Bild: Alle wollen Lachgas. Gibt's beim Späti oder wie hier in Amsterdam direkt…
Lachgas ist eine super Sache. Man kann damit alles Mögliche machen.
Raketentreibstoff verbessern, Sprühsahnedosen auf Druck bringen,
Zahnarztpatient:innen betäuben. Und man kann es durch Luftballons
einatmen, um high zu werden. Das High hält zwischen 30 Sekunden und ein
paar Minuten. Es fühlt sich gut an, irgendwie warm, bisschen euphorisch,
manchmal richtig lustig.
Bei Jugendlichen ist [1][Lachgas voll im Trend, Tendenz steigend]. Kein
Wunder: Die Kartuschen kriegt man easy am Späti oder online und braucht
nicht mal einen Ausweis. Als „Sahnebereiter“ deklariert, ist der Verkauf
von Lachgas in den meisten Orten in Deutschland legal und unterliegt keiner
Altersbeschränkung.
Seit dem 1. Januar 2025 ist das in Hamburg und Osnabrück anders. Die beiden
Städte verbieten den Verkauf von Lachgas an Minderjährige. Das Verbot kommt
nicht überraschend. Einige Landkreise sind schon so weit, über eine
bundesweite Regelung wird diskutiert.
In Frankreich ist der Verkauf an unter 18-Jährige schon verboten,
Großbritannien, Dänemark und die Schweiz haben Lachgas als Droge
eingestuft. Schon lange fordern Expert:innen auch für Deutschland ein
Verkaufsverbot für Minderjährige. Und sie haben [2][dafür gute Argumente].

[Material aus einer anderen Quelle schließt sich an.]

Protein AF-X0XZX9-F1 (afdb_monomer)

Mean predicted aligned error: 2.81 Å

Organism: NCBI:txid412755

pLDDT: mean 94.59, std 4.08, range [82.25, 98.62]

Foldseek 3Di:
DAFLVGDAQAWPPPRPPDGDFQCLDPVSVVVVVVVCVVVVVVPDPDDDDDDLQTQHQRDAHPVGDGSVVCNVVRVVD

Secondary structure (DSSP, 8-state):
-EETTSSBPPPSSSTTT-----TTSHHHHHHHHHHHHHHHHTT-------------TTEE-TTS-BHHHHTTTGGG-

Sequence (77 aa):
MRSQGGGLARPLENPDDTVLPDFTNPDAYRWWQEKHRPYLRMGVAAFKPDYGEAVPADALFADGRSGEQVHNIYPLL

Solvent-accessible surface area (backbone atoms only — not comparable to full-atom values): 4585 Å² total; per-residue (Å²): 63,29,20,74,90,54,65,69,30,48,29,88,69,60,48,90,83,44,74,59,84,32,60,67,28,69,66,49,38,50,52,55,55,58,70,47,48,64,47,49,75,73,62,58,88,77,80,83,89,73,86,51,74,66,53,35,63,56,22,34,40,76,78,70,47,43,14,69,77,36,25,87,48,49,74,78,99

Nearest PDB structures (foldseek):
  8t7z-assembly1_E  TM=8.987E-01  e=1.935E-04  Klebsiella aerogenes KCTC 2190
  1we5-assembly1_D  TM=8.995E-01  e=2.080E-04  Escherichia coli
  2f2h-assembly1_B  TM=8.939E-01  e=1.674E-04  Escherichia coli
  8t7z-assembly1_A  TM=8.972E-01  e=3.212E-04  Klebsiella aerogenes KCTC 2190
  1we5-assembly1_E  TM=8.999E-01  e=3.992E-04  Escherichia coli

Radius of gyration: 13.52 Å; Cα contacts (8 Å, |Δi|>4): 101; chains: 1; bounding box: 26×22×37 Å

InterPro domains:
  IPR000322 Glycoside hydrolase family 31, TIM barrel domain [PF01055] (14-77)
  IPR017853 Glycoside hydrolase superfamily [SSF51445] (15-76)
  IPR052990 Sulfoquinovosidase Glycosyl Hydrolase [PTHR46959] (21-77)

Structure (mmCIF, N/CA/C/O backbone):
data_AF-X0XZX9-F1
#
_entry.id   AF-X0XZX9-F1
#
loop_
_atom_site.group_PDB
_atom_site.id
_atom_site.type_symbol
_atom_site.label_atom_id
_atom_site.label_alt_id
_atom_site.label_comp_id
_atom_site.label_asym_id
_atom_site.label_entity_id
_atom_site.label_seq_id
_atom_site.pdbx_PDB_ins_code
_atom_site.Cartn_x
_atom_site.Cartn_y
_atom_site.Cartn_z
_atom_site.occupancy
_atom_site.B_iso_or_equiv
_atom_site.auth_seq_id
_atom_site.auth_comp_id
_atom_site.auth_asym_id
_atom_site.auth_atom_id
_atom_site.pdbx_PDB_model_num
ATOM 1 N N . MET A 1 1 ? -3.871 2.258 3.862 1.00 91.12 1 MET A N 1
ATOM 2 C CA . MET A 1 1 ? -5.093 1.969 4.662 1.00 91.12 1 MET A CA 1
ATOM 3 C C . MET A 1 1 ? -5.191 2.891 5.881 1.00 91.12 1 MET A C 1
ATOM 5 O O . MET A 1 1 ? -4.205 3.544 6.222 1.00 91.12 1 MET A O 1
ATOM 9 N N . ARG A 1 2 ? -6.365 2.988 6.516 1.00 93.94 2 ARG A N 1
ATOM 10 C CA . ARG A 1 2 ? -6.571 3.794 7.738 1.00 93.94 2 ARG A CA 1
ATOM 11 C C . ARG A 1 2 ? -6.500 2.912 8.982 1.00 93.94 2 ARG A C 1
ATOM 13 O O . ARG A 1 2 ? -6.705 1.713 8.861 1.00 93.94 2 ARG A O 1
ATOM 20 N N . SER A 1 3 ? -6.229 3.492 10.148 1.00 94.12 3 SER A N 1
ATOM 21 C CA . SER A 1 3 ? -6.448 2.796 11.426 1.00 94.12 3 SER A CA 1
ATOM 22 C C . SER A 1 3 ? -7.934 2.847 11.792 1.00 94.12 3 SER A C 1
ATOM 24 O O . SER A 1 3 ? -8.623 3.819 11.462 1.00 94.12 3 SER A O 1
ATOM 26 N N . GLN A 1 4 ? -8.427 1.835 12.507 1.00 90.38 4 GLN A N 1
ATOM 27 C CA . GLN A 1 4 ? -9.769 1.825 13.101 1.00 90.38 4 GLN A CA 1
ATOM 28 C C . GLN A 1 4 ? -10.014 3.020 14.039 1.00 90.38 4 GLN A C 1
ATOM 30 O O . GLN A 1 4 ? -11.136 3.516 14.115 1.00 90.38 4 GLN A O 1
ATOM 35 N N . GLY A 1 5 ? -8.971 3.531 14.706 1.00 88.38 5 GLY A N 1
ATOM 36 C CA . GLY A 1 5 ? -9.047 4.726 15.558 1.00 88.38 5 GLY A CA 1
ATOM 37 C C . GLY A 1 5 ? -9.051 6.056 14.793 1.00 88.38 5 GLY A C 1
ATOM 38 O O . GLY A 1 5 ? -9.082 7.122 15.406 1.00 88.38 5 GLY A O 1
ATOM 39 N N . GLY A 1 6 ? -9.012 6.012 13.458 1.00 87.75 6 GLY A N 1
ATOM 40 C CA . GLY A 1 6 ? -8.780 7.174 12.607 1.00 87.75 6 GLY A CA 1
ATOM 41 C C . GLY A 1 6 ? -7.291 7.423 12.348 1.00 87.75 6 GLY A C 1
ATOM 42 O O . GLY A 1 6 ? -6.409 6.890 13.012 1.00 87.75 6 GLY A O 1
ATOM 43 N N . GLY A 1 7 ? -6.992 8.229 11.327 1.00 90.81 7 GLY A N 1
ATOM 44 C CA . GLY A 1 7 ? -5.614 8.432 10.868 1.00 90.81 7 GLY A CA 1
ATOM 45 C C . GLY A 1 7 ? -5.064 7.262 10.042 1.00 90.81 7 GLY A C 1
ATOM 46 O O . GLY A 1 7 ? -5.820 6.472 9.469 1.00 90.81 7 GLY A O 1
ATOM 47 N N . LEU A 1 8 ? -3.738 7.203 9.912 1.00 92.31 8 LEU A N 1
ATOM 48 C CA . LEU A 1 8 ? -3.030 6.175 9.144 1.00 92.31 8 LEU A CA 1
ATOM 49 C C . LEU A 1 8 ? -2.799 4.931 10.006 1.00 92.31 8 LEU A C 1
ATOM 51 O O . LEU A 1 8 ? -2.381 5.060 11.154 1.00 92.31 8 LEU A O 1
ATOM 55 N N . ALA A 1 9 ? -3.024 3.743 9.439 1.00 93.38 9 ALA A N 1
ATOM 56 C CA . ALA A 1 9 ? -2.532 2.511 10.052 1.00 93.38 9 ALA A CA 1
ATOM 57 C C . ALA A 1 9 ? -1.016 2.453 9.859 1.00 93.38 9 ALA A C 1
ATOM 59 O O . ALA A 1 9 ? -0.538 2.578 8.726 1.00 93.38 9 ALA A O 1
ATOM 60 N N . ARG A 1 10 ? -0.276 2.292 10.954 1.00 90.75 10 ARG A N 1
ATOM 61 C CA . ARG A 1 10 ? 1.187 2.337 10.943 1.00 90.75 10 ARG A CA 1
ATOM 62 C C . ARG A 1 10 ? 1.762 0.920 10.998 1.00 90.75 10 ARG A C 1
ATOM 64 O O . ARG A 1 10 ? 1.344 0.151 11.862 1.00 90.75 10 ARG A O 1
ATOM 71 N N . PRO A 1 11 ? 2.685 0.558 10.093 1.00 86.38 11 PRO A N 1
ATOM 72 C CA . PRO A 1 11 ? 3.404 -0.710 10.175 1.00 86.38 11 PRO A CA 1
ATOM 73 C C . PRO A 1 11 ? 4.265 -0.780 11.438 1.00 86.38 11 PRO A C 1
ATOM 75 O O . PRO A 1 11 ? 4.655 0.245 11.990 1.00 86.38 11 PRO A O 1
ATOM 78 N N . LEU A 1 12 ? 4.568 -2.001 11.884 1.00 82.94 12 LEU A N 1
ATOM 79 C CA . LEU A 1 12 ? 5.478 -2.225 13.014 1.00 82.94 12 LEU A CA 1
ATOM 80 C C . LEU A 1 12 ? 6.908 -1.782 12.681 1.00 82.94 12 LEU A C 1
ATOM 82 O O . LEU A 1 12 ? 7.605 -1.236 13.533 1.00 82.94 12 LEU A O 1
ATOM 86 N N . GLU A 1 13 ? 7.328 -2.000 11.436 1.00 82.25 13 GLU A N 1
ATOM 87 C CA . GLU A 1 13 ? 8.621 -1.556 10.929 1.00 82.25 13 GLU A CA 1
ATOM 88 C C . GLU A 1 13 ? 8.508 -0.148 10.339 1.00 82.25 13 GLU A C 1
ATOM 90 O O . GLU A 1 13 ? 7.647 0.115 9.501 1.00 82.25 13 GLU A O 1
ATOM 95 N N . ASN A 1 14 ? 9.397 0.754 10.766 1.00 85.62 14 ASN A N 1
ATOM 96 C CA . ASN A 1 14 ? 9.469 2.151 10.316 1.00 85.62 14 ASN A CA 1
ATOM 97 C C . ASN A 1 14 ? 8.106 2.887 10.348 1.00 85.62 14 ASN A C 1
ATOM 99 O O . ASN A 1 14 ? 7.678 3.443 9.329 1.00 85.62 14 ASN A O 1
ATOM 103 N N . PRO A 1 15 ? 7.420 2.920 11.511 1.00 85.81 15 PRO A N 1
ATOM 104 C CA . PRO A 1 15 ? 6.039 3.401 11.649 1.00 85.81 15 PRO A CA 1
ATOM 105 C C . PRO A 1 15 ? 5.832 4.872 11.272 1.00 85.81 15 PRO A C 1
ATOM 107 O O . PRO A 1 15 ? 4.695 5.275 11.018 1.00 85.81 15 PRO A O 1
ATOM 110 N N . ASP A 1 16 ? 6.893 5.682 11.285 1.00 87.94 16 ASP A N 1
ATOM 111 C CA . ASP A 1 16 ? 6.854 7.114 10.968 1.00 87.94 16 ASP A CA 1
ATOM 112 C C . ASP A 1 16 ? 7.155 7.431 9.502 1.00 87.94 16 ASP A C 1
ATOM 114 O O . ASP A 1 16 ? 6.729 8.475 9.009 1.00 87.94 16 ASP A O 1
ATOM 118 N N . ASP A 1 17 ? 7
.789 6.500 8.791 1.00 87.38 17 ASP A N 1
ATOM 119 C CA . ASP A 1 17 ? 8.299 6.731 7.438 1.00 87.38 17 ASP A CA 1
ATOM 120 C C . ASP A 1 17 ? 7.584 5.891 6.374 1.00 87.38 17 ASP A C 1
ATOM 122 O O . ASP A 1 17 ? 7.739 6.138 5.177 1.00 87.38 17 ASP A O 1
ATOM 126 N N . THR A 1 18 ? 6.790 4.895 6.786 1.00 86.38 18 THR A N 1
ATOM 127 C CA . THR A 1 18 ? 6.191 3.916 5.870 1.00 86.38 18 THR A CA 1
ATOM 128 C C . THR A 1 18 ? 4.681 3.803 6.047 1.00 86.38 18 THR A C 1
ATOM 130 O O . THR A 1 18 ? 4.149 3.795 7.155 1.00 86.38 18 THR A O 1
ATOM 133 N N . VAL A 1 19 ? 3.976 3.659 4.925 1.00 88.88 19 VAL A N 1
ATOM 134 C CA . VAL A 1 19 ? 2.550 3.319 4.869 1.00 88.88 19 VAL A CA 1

Erstens ist Lachgas nicht gerade billig. Eine Zwei-Kilo-Flasche, die man an
einem Abend leeren kann, kostet 70 Euro. Den meist jungen
Konsument:innen ist es das wert. Der Umsatz hat sich in den letzten
Jahren fast verdoppelt. 17 Prozent der Schüler:innen in Frankfurt/M. zum
Beispiel haben Lachgas schon mal probiert.
Noch mehr als um ihr Taschengeld sorgen sich die Expert:innen um die
Gesundheit der Inhalierenden. Für diese ist [3][Lachgas auf die Dauer
extrem schädlich]. Es wirkt auf das zentrale Nervensystem und hemmt die
Aufnahme von Vitamin B12, das unsere Nerven brauchen, um zu funktionieren.

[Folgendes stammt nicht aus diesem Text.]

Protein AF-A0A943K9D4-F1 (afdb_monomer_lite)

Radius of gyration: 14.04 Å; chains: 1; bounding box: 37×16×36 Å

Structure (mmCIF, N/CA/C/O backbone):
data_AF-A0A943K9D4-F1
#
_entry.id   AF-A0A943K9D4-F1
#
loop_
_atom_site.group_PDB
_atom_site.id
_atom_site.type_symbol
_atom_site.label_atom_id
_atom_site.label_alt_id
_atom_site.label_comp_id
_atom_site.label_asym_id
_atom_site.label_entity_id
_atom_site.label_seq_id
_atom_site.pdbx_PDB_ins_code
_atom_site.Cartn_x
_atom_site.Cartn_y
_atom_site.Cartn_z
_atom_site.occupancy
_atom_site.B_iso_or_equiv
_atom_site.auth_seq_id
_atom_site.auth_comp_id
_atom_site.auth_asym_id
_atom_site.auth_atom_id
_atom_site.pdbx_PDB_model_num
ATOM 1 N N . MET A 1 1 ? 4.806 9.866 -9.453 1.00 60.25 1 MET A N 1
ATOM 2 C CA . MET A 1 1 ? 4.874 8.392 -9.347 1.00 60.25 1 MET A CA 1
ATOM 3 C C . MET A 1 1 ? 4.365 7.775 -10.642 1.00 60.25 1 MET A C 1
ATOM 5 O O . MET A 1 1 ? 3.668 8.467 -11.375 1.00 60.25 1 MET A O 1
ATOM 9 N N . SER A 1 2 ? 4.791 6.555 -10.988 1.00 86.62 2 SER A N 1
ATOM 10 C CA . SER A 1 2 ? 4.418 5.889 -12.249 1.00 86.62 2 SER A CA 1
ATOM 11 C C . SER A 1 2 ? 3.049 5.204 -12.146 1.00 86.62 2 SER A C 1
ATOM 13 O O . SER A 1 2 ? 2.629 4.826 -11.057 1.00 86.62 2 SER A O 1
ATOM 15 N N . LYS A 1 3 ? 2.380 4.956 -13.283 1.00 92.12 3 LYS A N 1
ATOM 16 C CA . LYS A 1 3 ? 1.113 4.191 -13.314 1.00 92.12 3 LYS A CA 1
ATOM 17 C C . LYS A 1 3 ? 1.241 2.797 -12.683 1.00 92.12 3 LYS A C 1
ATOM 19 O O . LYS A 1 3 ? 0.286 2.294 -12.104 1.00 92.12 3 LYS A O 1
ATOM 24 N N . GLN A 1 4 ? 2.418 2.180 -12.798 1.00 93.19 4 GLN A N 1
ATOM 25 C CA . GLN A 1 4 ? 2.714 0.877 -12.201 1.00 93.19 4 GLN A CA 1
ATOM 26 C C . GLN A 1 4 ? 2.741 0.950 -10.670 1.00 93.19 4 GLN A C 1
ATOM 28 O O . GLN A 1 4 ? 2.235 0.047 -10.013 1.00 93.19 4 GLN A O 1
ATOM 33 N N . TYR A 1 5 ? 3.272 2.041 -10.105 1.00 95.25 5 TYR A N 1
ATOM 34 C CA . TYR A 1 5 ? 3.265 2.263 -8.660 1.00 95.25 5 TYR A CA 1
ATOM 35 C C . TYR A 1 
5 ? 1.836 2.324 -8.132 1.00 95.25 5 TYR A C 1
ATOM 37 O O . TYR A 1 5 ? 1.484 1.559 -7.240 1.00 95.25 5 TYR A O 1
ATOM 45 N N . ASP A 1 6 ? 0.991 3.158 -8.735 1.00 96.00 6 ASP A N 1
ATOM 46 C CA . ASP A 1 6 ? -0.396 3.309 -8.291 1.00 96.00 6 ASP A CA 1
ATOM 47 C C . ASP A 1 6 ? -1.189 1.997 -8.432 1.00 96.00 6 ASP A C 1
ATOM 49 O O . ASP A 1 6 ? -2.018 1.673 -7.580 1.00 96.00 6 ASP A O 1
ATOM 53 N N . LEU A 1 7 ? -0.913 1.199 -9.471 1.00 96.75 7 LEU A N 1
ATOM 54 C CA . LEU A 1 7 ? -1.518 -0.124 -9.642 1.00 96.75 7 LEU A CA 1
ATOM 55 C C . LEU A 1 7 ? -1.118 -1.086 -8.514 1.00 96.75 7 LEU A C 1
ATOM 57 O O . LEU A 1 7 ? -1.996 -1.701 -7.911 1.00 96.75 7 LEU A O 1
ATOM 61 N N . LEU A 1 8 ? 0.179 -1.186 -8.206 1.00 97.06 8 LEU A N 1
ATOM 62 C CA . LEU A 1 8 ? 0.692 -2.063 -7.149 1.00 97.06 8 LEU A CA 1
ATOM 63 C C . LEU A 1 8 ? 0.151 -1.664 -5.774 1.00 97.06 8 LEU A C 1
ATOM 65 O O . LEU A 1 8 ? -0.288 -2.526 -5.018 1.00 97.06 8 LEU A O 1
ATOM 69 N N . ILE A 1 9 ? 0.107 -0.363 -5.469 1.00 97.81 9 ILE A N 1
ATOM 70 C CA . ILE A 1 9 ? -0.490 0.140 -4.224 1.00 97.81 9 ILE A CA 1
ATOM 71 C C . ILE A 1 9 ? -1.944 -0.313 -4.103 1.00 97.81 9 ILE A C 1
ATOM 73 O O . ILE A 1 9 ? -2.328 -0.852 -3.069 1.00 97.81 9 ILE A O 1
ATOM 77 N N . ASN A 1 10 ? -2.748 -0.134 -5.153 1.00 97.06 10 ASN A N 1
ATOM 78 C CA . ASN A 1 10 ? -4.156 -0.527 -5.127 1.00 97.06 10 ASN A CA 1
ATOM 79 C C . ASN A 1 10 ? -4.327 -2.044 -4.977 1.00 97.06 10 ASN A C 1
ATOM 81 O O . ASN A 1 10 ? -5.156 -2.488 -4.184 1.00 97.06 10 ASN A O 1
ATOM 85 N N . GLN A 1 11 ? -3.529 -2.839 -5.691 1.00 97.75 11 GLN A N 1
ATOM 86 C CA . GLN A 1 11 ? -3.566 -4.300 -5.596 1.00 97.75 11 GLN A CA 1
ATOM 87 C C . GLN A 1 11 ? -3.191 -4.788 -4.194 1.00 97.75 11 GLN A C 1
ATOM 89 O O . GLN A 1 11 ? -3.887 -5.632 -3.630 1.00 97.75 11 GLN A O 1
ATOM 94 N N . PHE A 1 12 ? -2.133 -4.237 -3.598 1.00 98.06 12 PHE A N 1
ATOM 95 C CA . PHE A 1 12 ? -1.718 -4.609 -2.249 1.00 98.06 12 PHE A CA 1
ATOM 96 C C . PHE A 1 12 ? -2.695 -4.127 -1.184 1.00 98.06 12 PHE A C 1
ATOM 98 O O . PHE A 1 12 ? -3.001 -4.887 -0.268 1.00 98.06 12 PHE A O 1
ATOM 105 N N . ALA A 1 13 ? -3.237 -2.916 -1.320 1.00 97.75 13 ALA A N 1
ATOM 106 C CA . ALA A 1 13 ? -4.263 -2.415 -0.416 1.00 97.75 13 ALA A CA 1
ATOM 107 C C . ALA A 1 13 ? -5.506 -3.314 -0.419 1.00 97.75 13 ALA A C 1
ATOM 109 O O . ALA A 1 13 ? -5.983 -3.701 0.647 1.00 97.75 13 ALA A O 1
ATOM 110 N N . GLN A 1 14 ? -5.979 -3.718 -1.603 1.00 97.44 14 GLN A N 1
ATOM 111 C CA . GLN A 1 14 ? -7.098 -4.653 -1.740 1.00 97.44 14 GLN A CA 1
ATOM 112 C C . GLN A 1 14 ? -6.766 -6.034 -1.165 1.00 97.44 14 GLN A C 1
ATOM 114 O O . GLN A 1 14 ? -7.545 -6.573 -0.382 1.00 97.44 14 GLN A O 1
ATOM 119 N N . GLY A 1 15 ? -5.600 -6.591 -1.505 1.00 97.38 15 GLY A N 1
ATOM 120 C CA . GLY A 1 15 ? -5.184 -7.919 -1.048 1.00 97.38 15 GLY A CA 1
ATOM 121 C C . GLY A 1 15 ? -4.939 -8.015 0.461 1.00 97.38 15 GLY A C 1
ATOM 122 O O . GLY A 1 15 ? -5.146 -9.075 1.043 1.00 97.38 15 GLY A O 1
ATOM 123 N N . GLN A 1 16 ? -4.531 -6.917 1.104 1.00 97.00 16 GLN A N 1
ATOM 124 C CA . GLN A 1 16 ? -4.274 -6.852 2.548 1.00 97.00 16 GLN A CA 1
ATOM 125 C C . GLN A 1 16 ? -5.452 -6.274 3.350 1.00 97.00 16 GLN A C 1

Wenn man regelmäßig konsumiert, kann das Nervensystem nachhaltig zerstört
werden, mit Folgen für Körper und Psyche. Manche Betroffene spüren ihre
Extremitäten nicht mehr richtig, können nicht mehr laufen, nässen ein oder
entwickeln Paranoia. Lachgas kann psychisch abhängig machen.
Den Lachgas-Verkauf an Minderjährige zu verbieten, ist trotzdem falsch.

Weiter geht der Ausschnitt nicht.